Spears has been in the spotlight with her conservatorship in place, even taking up a performance residency in Las Vegas, but any person’s public-facing life is only part of the story.
“The law scaffolds this legal understanding that what happens in families is private,” Murray said. “But when it becomes abusive, then the state intervenes. But how do we find out when something is abusive if families are supposed to be kept private?”
Spears’ wealth and privilege could have also helped in perpetuating the abuse against her. Members of Spears’ family relied on her wealth and talent as their own source of economic sustenance, Murray pointed out.
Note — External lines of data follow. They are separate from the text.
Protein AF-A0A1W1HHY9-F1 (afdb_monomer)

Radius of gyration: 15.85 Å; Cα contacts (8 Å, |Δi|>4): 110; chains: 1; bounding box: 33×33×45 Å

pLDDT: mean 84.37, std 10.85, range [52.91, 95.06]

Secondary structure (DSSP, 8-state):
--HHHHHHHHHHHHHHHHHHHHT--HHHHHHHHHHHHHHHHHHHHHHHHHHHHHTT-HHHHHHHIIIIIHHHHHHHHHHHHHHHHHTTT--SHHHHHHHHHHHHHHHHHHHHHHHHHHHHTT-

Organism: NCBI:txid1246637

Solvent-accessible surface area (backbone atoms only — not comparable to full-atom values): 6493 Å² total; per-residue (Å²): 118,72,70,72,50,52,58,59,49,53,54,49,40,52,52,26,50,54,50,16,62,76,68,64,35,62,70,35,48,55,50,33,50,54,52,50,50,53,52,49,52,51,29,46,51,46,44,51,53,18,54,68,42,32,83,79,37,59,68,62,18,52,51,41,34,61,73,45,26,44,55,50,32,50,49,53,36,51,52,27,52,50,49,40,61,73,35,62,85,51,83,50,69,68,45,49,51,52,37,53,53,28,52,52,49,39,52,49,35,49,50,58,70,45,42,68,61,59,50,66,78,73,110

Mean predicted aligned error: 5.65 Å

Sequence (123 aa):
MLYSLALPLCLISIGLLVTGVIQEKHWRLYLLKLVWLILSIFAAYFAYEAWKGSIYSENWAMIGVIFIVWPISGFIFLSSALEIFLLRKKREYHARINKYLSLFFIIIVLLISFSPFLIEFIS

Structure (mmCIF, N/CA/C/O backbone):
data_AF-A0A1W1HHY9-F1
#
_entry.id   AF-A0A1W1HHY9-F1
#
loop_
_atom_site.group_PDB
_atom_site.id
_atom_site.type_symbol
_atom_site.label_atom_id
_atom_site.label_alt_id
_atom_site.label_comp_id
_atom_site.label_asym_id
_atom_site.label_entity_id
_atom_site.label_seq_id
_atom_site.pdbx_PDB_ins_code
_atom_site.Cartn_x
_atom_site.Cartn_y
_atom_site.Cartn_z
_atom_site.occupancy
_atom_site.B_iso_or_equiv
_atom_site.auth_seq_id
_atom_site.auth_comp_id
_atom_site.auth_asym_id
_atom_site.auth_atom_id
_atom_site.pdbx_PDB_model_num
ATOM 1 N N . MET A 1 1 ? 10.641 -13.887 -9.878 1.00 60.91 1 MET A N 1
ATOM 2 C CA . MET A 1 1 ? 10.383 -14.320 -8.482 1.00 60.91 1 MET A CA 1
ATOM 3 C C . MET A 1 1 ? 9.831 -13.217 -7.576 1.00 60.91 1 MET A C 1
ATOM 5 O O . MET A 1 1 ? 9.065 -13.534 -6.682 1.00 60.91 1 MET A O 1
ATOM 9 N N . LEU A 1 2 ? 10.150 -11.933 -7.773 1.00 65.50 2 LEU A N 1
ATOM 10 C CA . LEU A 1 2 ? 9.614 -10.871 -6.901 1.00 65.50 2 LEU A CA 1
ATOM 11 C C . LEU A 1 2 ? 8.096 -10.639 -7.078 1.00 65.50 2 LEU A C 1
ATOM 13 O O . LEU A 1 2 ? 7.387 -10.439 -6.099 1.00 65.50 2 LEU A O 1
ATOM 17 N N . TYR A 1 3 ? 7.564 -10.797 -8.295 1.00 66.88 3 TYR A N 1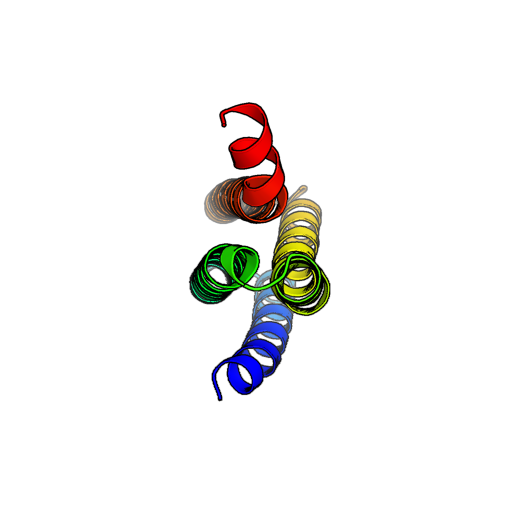
ATOM 18 C CA . TYR A 1 3 ? 6.120 -10.703 -8.573 1.00 66.88 3 TYR A CA 1
ATOM 19 C C . TYR A 1 3 ? 5.260 -11.715 -7.815 1.00 66.88 3 TYR A C 1
ATOM 21 O O . TYR A 1 3 ? 4.162 -11.385 -7.374 1.00 66.88 3 TYR A O 1
ATOM 29 N N . SER A 1 4 ? 5.765 -12.935 -7.610 1.00 78.88 4 SER A N 1
ATOM 30 C CA . SER A 1 4 ? 5.041 -13.964 -6.857 1.00 78.88 4 SER A CA 1
ATOM 31 C C . SER A 1 4 ? 4.907 -13.631 -5.370 1.00 78.88 4 SER A C 1
ATOM 33 O O . SER A 1 4 ? 4.090 -14.253 -4.703 1.00 78.88 4 SER A O 1
ATOM 35 N N . LEU A 1 5 ? 5.659 -12.649 -4.852 1.00 84.06 5 LEU A N 1
ATOM 36 C CA . LEU A 1 5 ? 5.507 -12.143 -3.484 1.00 84.06 5 LEU A CA 1
ATOM 37 C C . LEU A 1 5 ? 4.472 -11.013 -3.381 1.00 84.06 5 LEU A C 1
ATOM 39 O O . LEU A 1 5 ? 3.865 -10.849 -2.328 1.00 84.06 5 LEU A O 1
ATOM 43 N N . ALA A 1 6 ? 4.213 -10.263 -4.455 1.00 82.62 6 ALA A N 1
ATOM 44 C CA . ALA A 1 6 ? 3.258 -9.153 -4.419 1.00 82.62 6 ALA A CA 1
ATOM 45 C C . ALA A 1 6 ? 1.824 -9.637 -4.146 1.00 82.62 6 ALA A C 1
ATOM 47 O O . ALA A 1 6 ? 1.128 -9.077 -3.304 1.00 82.62 6 ALA A O 1
ATOM 48 N N . LEU A 1 7 ? 1.401 -10.725 -4.796 1.00 85.69 7 LEU A N 1
ATOM 49 C CA . LEU A 1 7 ? 0.061 -11.294 -4.631 1.00 85.69 7 LEU A CA 1
ATOM 50 C C . LEU A 1 7 ? -0.233 -11.768 -3.191 1.00 85.69 7 LEU A C 1
ATOM 52 O O . LEU A 1 7 ? -1.240 -11.328 -2.630 1.00 85.69 7 LEU A O 1
ATOM 56 N N . PRO A 1 8 ? 0.608 -12.598 -2.539 1.00 89.75 8 PRO A N 1
ATOM 57 C CA . PRO A 1 8 ? 0.375 -12.982 -1.149 1.00 89.75 8 PRO A CA 1
ATOM 58 C C . PRO A 1 8 ? 0.436 -11.782 -0.199 1.00 89.75 8 PRO A C 1
ATOM 60 O O . PRO A 1 8 ? -0.350 -11.734 0.744 1.00 89.75 8 PRO A O 1
ATOM 63 N N . LEU A 1 9 ? 1.287 -10.781 -0.457 1.00 90.00 9 LEU A N 1
ATOM 64 C CA . LEU A 1 9 ? 1.299 -9.545 0.333 1.00 90.00 9 LEU A CA 1
ATOM 65 C C . LEU A 1 9 ? -0.018 -8.768 0.197 1.00 90.00 9 LEU A C 1
ATOM 67 O O . LEU A 1 9 ? -0.565 -8.343 1.212 1.00 90.00 9 LEU A O 1
ATOM 71 N N . CYS A 1 10 ? -0.585 -8.655 -1.008 1.00 88.94 10 CYS A N 1
ATOM 72 C CA . CYS A 1 10 ? -1.906 -8.052 -1.209 1.00 88.94 10 CYS A CA 1
ATOM 73 C C . CYS A 1 10 ? -3.005 -8.815 -0.449 1.00 88.94 10 CYS A C 1
ATOM 75 O O . CYS A 1 10 ? -3.840 -8.200 0.215 1.00 88.94 10 CYS A O 1
ATOM 77 N N . LEU A 1 11 ? -2.989 -10.152 -0.478 1.00 91.62 11 LEU A N 1
ATOM 78 C CA . LEU A 1 11 ? -3.949 -10.969 0.274 1.00 91.62 11 LEU A CA 1
ATOM 79 C C . LEU A 1 11 ? -3.809 -10.771 1.792 1.00 91.62 11 LEU A C 1
ATOM 81 O O . LEU A 1 11 ? -4.811 -10.590 2.489 1.00 91.62 11 LEU A O 1
ATOM 85 N N . ILE A 1 12 ? -2.574 -10.736 2.303 1.00 93.50 12 ILE A N 1
ATOM 86 C CA . ILE A 1 12 ? -2.288 -10.444 3.714 1.00 93.50 12 ILE A CA 1
ATOM 87 C C . ILE A 1 12 ? -2.785 -9.041 4.079 1.00 93.50 12 ILE A C 1
ATOM 89 O O . ILE A 1 12 ? -3.412 -8.878 5.125 1.00 93.50 12 ILE A O 1
ATOM 93 N N . SER A 1 13 ? -2.577 -8.038 3.219 1.00 91.31 13 SER A N 1
ATOM 94 C CA . SER A 1 13 ? -3.084 -6.679 3.434 1.00 91.31 13 SER A CA 1
ATOM 95 C C . SER A 1 13 ? -4.603 -6.643 3.592 1.00 91.31 13 SER A C 1
ATOM 97 O O . SER A 1 13 ? -5.101 -5.994 4.510 1.00 91.31 13 SER A O 1
ATOM 99 N N . ILE A 1 14 ? -5.350 -7.367 2.751 1.00 91.81 14 ILE A N 1
ATOM 100 C CA . ILE A 1 14 ? -6.815 -7.450 2.873 1.00 91.81 14 ILE A CA 1
ATOM 101 C C . ILE A 1 14 ? -7.193 -8.068 4.222 1.00 91.81 14 ILE A C 1
ATOM 103 O O . ILE A 1 14 ? -8.012 -7.509 4.951 1.00 91.81 14 ILE A O 1
ATOM 107 N N . GLY A 1 15 ? -6.562 -9.187 4.592 1.00 89.62 15 GLY A N 1
ATOM 108 C CA . GLY A 1 15 ? -6.813 -9.851 5.871 1.00 89.62 15 GLY A CA 1
ATOM 109 C C . GLY A 1 15 ? -6.519 -8.950 7.075 1.00 89.62 15 GLY A C 1
ATOM 110 O O . GLY A 1 15 ? -7.322 -8.870 8.007 1.00 89.62 15 GLY A O 1
ATOM 111 N N . LEU A 1 16 ? -5.401 -8.222 7.055 1.00 92.00 16 LEU A N 1
ATOM 112 C CA . LEU A 1 16 ? -5.028 -7.284 8.116 1.00 92.00 16 LEU A CA 1
ATOM 113 C C . LEU A 1 16 ? -5.979 -6.087 8.195 1.00 92.00 16 LEU A C 1
ATOM 115 O O . LEU A 1 16 ? -6.334 -5.684 9.300 1.00 92.00 16 LEU A O 1
ATOM 119 N N . LEU A 1 17 ? -6.437 -5.559 7.057 1.00 90.56 17 LEU A N 1
ATOM 120 C CA . LEU A 1 17 ? -7.410 -4.467 7.013 1.00 90.56 17 LEU A CA 1
ATOM 121 C C . LEU A 1 17 ? -8.757 -4.908 7.594 1.00 90.56 17 LEU A C 1
ATOM 123 O O . LEU A 1 17 ? -9.259 -4.299 8.538 1.00 90.56 17 LEU A O 1
ATOM 127 N N . VAL A 1 18 ? -9.316 -6.005 7.077 1.00 89.94 18 VAL A N 1
ATOM 128 C CA . VAL A 1 18 ? -10.612 -6.544 7.513 1.00 89.94 18 VAL A CA 1
ATOM 129 C C . VAL A 1 18 ? -10.567 -6.882 8.998 1.00 89.94 18 VAL A C 1
ATOM 131 O O . VAL A 1 18 ? -11.396 -6.419 9.781 1.00 89.94 18 VAL A O 1
ATOM 134 N N . THR A 1 19 ? -9.567 -7.651 9.424 1.00 89.94 19 THR A N 1
ATOM 135 C CA . THR A 1 19 ? -9.489 -8.098 10.816 1.00 89.94 19 THR A CA 1
ATOM 136 C C . THR A 1 19 ? -9.021 -7.004 11.777 1.00 89.94 19 THR A C 1
ATOM 138 O O . THR A 1 19 ? -9.360 -7.069 12.957 1.00 89.94 19 THR A O 1
ATOM 141 N N . GLY A 1 20 ? -8.263 -6.010 11.310 1.00 85.69 20 GLY A N 1
ATOM 142 C CA . GLY A 1 20 ? -7.858 -4.842 12.090 1.00 85.69 20 GLY A CA 1
ATOM 143 C C . GLY A 1 20 ? -9.023 -3.892 12.351 1.00 85.69 20 GLY A C 1
ATOM 144 O O . GLY A 1 20 ? -9.167 -3.403 13.469 1.00 85.69 20 GLY A O 1
ATOM 145 N N . VAL A 1 21 ? -9.900 -3.692 11.361 1.00 84.31 21 VAL A N 1
ATOM 146 C CA . VAL A 1 21 ? -11.085 -2.841 11.520 1.00 84.31 21 VAL A CA 1
ATOM 147 C C . VAL A 1 21 ? -12.207 -3.548 12.285 1.00 84.31 21 VAL A C 1
ATOM 149 O O . VAL A 1 21 ? -12.738 -2.954 13.224 1.00 84.31 21 VAL A O 1
ATOM 152 N N . ILE A 1 22 ? -12.561 -4.788 11.914 1.00 84.69 22 ILE A N 1
ATOM 153 C CA . ILE A 1 22 ? -13.697 -5.521 12.508 1.00 84.69 22 ILE A CA 1
ATOM 154 C C . ILE A 1 22 ? -13.422 -5.892 13.967 1.00 84.69 22 ILE A C 1
ATOM 156 O O . ILE A 1 22 ? -14.291 -5.721 14.811 1.00 84.69 22 ILE A O 1
ATOM 160 N N . GLN A 1 23 ? -12.221 -6.397 14.275 1.00 85.44 23 GLN A N 1
ATOM 161 C CA . GLN A 1 23 ? -11.863 -6.793 15.647 1.00 85.44 23 GLN A CA 1
ATOM 162 C C . GLN A 1 23 ? -11.231 -5.648 16.450 1.00 85.44 23 GLN A C 1
ATOM 164 O O . GLN A 1 23 ? -10.728 -5.892 17.541 1.00 85.44 23 GLN A O 1
ATOM 169 N N . GLU A 1 24 ? -11.177 -4.437 15.884 1.00 82.56 24 GLU A N 1
ATOM 170 C CA . GLU A 1 24 ? -10.599 -3.232 16.504 1.00 82.56 24 GLU A CA 1
ATOM 171 C C . GLU A 1 24 ? -9.152 -3.409 17.006 1.00 82.56 24 GLU A C 1
ATOM 173 O O . GLU A 1 24 ? -8.681 -2.743 17.927 1.00 82.56 24 GLU A O 1
ATOM 178 N N . LYS A 1 25 ? -8.404 -4.317 16.372 1.00 87.25 25 LYS A N 1
ATOM 179 C CA . LYS A 1 25 ? -7.019 -4.632 16.730 1.00 87.25 25 LYS A CA 1
ATOM 180 C C . LYS A 1 25 ? -6.061 -3.683 16.022 1.00 87.25 25 LYS A C 1
ATOM 182 O O . LYS A 1 25 ? -5.510 -4.014 14.973 1.00 87.25 25 LYS A O 1
ATOM 187 N N . HIS A 1 26 ? -5.812 -2.528 16.637 1.00 85.88 26 HIS A N 1
ATOM 188 C CA . HIS A 1 26 ? -4.958 -1.462 16.088 1.00 85.88 26 HIS A CA 1
ATOM 189 C C . HIS A 1 26 ? -3.546 -1.921 15.687 1.00 85.88 26 HIS A C 1
ATOM 191 O O . HIS A 1 26 ? -3.021 -1.452 14.682 1.00 85.88 26 HIS A O 1
ATOM 197 N N . TRP A 1 27 ? -2.949 -2.889 16.394 1.00 89.38 27 TRP A N 1
ATOM 198 C CA . TRP A 1 27 ? -1.641 -3.463 16.029 1.00 89.38 27 TRP A CA 1
ATOM 199 C C . TRP A 1 27 ? -1.619 -4.092 14.627 1.00 89.38 27 TRP A C 1
ATOM 201 O O . TRP A 1 27 ? -0.600 -4.034 13.943 1.00 89.38 27 TRP A O 1
ATOM 211 N N . ARG A 1 28 ? -2.752 -4.630 14.152 1.00 91.31 28 ARG A N 1
ATOM 212 C CA . ARG A 1 28 ? -2.869 -5.188 12.795 1.00 91.31 28 ARG A CA 1
ATOM 213 C C . ARG A 1 28 ? -2.877 -4.106 11.726 1.00 91.31 28 ARG A C 1
ATOM 215 O O . ARG A 1 28 ? -2.342 -4.331 10.647 1.00 91.31 28 ARG A O 1
ATOM 222 N N . LEU A 1 29 ? -3.425 -2.932 12.038 1.00 90.75 29 LEU A N 1
ATOM 223 C CA . LEU A 1 29 ? -3.380 -1.774 11.145 1.00 90.75 29 LEU A CA 1
ATOM 224 C C . LEU A 1 29 ? -1.954 -1.224 11.027 1.00 90.75 29 LEU A C 1
ATOM 226 O O . LEU A 1 29 ? -1.552 -0.814 9.945 1.00 90.75 29 LEU A O 1
ATOM 230 N N . TYR A 1 30 ? -1.147 -1.298 12.090 1.00 92.56 30 TYR A N 1
ATOM 231 C CA . TYR A 1 30 ? 0.279 -0.968 12.004 1.00 92.56 30 TYR A CA 1
ATOM 232 C C . TYR A 1 30 ? 1.065 -1.993 11.171 1.00 92.56 30 TYR A C 1
ATOM 234 O O . TYR A 1 30 ? 1.866 -1.602 10.324 1.00 92.56 30 TYR A O 1
ATOM 242 N N . LEU A 1 31 ? 0.791 -3.295 11.328 1.00 93.81 31 LEU A N 1
ATOM 243 C CA . LEU A 1 31 ? 1.370 -4.321 10.448 1.00 93.81 31 LEU A CA 1
ATOM 244 C C . LEU A 1 31 ? 0.957 -4.131 8.987 1.00 93.81 31 LEU A C 1
ATOM 246 O O . LEU A 1 31 ? 1.780 -4.306 8.093 1.00 93.81 31 LEU A O 1
ATOM 250 N N . LEU A 1 32 ? -0.288 -3.720 8.736 1.00 93.69 32 LEU A N 1
ATOM 251 C CA . LEU A 1 32 ? -0.760 -3.383 7.396 1.00 93.69 32 LEU A CA 1
ATOM 252 C C . LEU A 1 32 ? 0.106 -2.286 6.761 1.00 93.69 32 LEU A C 1
ATOM 254 O O . LEU A 1 32 ? 0.458 -2.406 5.590 1.00 93.69 32 LEU A O 1
ATOM 258 N N . LYS A 1 33 ? 0.530 -1.275 7.535 1.00 95.06 33 LYS A N 1
ATOM 259 C CA . LYS A 1 33 ? 1.447 -0.230 7.044 1.00 95.06 33 LYS A CA 1
ATOM 260 C C . LYS A 1 33 ? 2.819 -0.776 6.674 1.00 95.06 33 LYS A C 1
ATOM 262 O O . LYS A 1 33 ? 3.390 -0.323 5.690 1.00 95.06 33 LYS A O 1
ATOM 267 N N . LEU A 1 34 ? 3.339 -1.756 7.413 1.00 94.81 34 LEU A N 1
ATOM 268 C CA . LEU A 1 34 ? 4.597 -2.416 7.046 1.00 94.81 34 LEU A CA 1
ATOM 269 C C . LEU A 1 34 ? 4.459 -3.173 5.723 1.00 94.81 34 LEU A C 1
ATOM 271 O O . LEU A 1 34 ? 5.339 -3.082 4.871 1.00 94.81 34 LEU A O 1
ATOM 275 N N . VAL A 1 35 ? 3.334 -3.861 5.511 1.00 94.19 35 VAL A N 1
ATOM 276 C CA . VAL A 1 35 ? 3.064 -4.536 4.233 1.00 94.19 35 VAL A CA 1
ATOM 27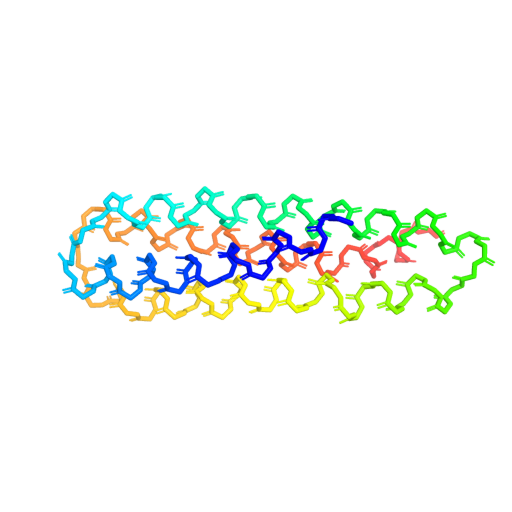7 C C . VAL A 1 35 ? 2.954 -3.520 3.091 1.00 94.19 35 VAL A C 1
ATOM 279 O O . VAL A 1 35 ? 3.559 -3.715 2.039 1.00 94.19 35 VAL A O 1
ATOM 282 N N . TRP A 1 36 ? 2.253 -2.402 3.296 1.00 94.50 36 TRP A N 1
ATOM 283 C CA . TRP A 1 36 ? 2.166 -1.328 2.300 1.00 94.50 36 TRP A CA 1
ATOM 284 C C . TRP A 1 36 ? 3.501 -0.649 2.022 1.00 94.50 36 TRP A C 1
ATOM 286 O O . TRP A 1 36 ? 3.743 -0.261 0.882 1.00 94.50 36 TRP A O 1
ATOM 296 N N . LEU A 1 37 ? 4.380 -0.532 3.019 1.00 94.12 37 LEU A N 1
ATOM 297 C CA . LEU A 1 37 ? 5.737 -0.028 2.825 1.00 94.12 37 LEU A CA 1
ATOM 298 C C . LEU A 1 37 ? 6.518 -0.945 1.886 1.00 94.12 37 LEU A C 1
ATOM 300 O O . LEU A 1 37 ? 7.091 -0.468 0.912 1.00 94.12 37 LEU A O 1
ATOM 304 N N . ILE A 1 38 ? 6.481 -2.256 2.135 1.00 93.25 38 ILE A N 1
ATOM 305 C CA . ILE A 1 38 ? 7.138 -3.249 1.278 1.00 93.25 38 ILE A CA 1
ATOM 306 C C . ILE A 1 38 ? 6.581 -3.168 -0.148 1.00 93.25 38 ILE A C 1
ATOM 308 O O . ILE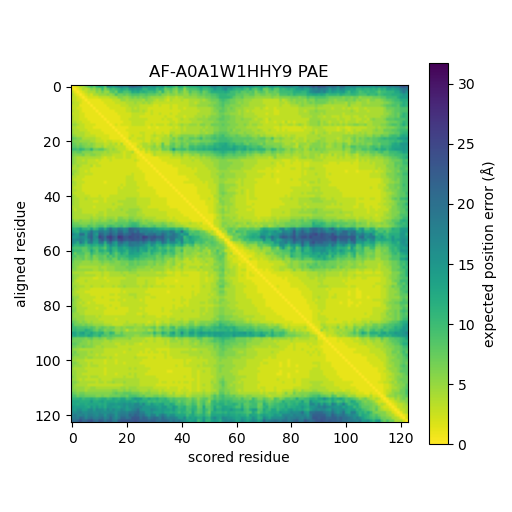 A 1 38 ? 7.350 -3.068 -1.100 1.00 93.25 38 ILE A O 1
ATOM 312 N N . LEU A 1 39 ? 5.254 -3.143 -0.307 1.00 90.94 39 LEU A N 1
ATOM 313 C CA . LEU A 1 39 ? 4.612 -3.019 -1.619 1.00 90.94 39 LEU A CA 1
ATOM 314 C C . LEU A 1 39 ? 4.956 -1.694 -2.325 1.00 90.94 39 LEU A C 1
ATOM 316 O O . LEU A 1 39 ? 5.194 -1.698 -3.528 1.00 90.94 39 LEU A O 1
ATOM 320 N N . SER A 1 40 ? 5.045 -0.581 -1.592 1.00 91.00 40 SER A N 1
ATOM 321 C CA . SER A 1 40 ? 5.472 0.717 -2.138 1.00 91.00 40 SER A CA 1
ATOM 322 C C . SER A 1 40 ? 6.924 0.680 -2.617 1.00 91.00 40 SER A C 1
ATOM 324 O O . SER A 1 40 ? 7.223 1.195 -3.690 1.00 91.00 40 SER A O 1
ATOM 326 N N . ILE A 1 41 ? 7.822 0.032 -1.866 1.00 92.00 41 ILE A N 1
ATOM 327 C CA . ILE A 1 41 ? 9.222 -0.165 -2.276 1.00 92.00 41 ILE A CA 1
ATOM 328 C C . ILE A 1 41 ? 9.286 -1.022 -3.544 1.00 92.00 41 ILE A C 1
ATOM 330 O O . ILE A 1 41 ? 10.021 -0.685 -4.467 1.00 92.00 41 ILE A O 1
ATOM 334 N N . PHE A 1 42 ? 8.479 -2.085 -3.631 1.00 88.62 42 PHE A N 1
ATOM 335 C CA . PHE A 1 42 ? 8.360 -2.883 -4.853 1.00 88.62 42 PHE A CA 1
ATOM 336 C C . PHE A 1 42 ? 7.877 -2.048 -6.039 1.00 88.62 42 PHE A C 1
ATOM 338 O O . PHE A 1 42 ? 8.481 -2.108 -7.107 1.00 88.62 42 PHE A O 1
ATOM 345 N N . ALA A 1 43 ? 6.823 -1.252 -5.855 1.00 88.12 43 ALA A N 1
ATOM 346 C CA . ALA A 1 43 ? 6.293 -0.383 -6.900 1.00 88.12 43 ALA A CA 1
ATOM 347 C C . ALA A 1 43 ? 7.339 0.640 -7.372 1.00 88.12 43 ALA A C 1
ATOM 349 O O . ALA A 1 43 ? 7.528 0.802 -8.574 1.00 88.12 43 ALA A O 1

Murray also noted that one large divide that exists between what is currently playing out with Spears and what happens in the more commonly seen family abuse scenarios within the child welfare system is that in that system, “children are mainly Black and Brown and don’t have the benefit of years in the spotlight.” They also, Murray said, don’t have the benefit of any modicum of privacy, as any interaction with any form of public support insists on all family life being put on display in exchange for accessing this kind of government-funded assistance.
“Families in the child welfare system, their lives are made public through public assistance. State subsidies preclude privacy,” said Murray. “Which is what makes Britney different: She’s wealthy and privileged, but that still wasn’t enough to insulate her from this kind of abuse nor enough to allow people to see what was really going on.”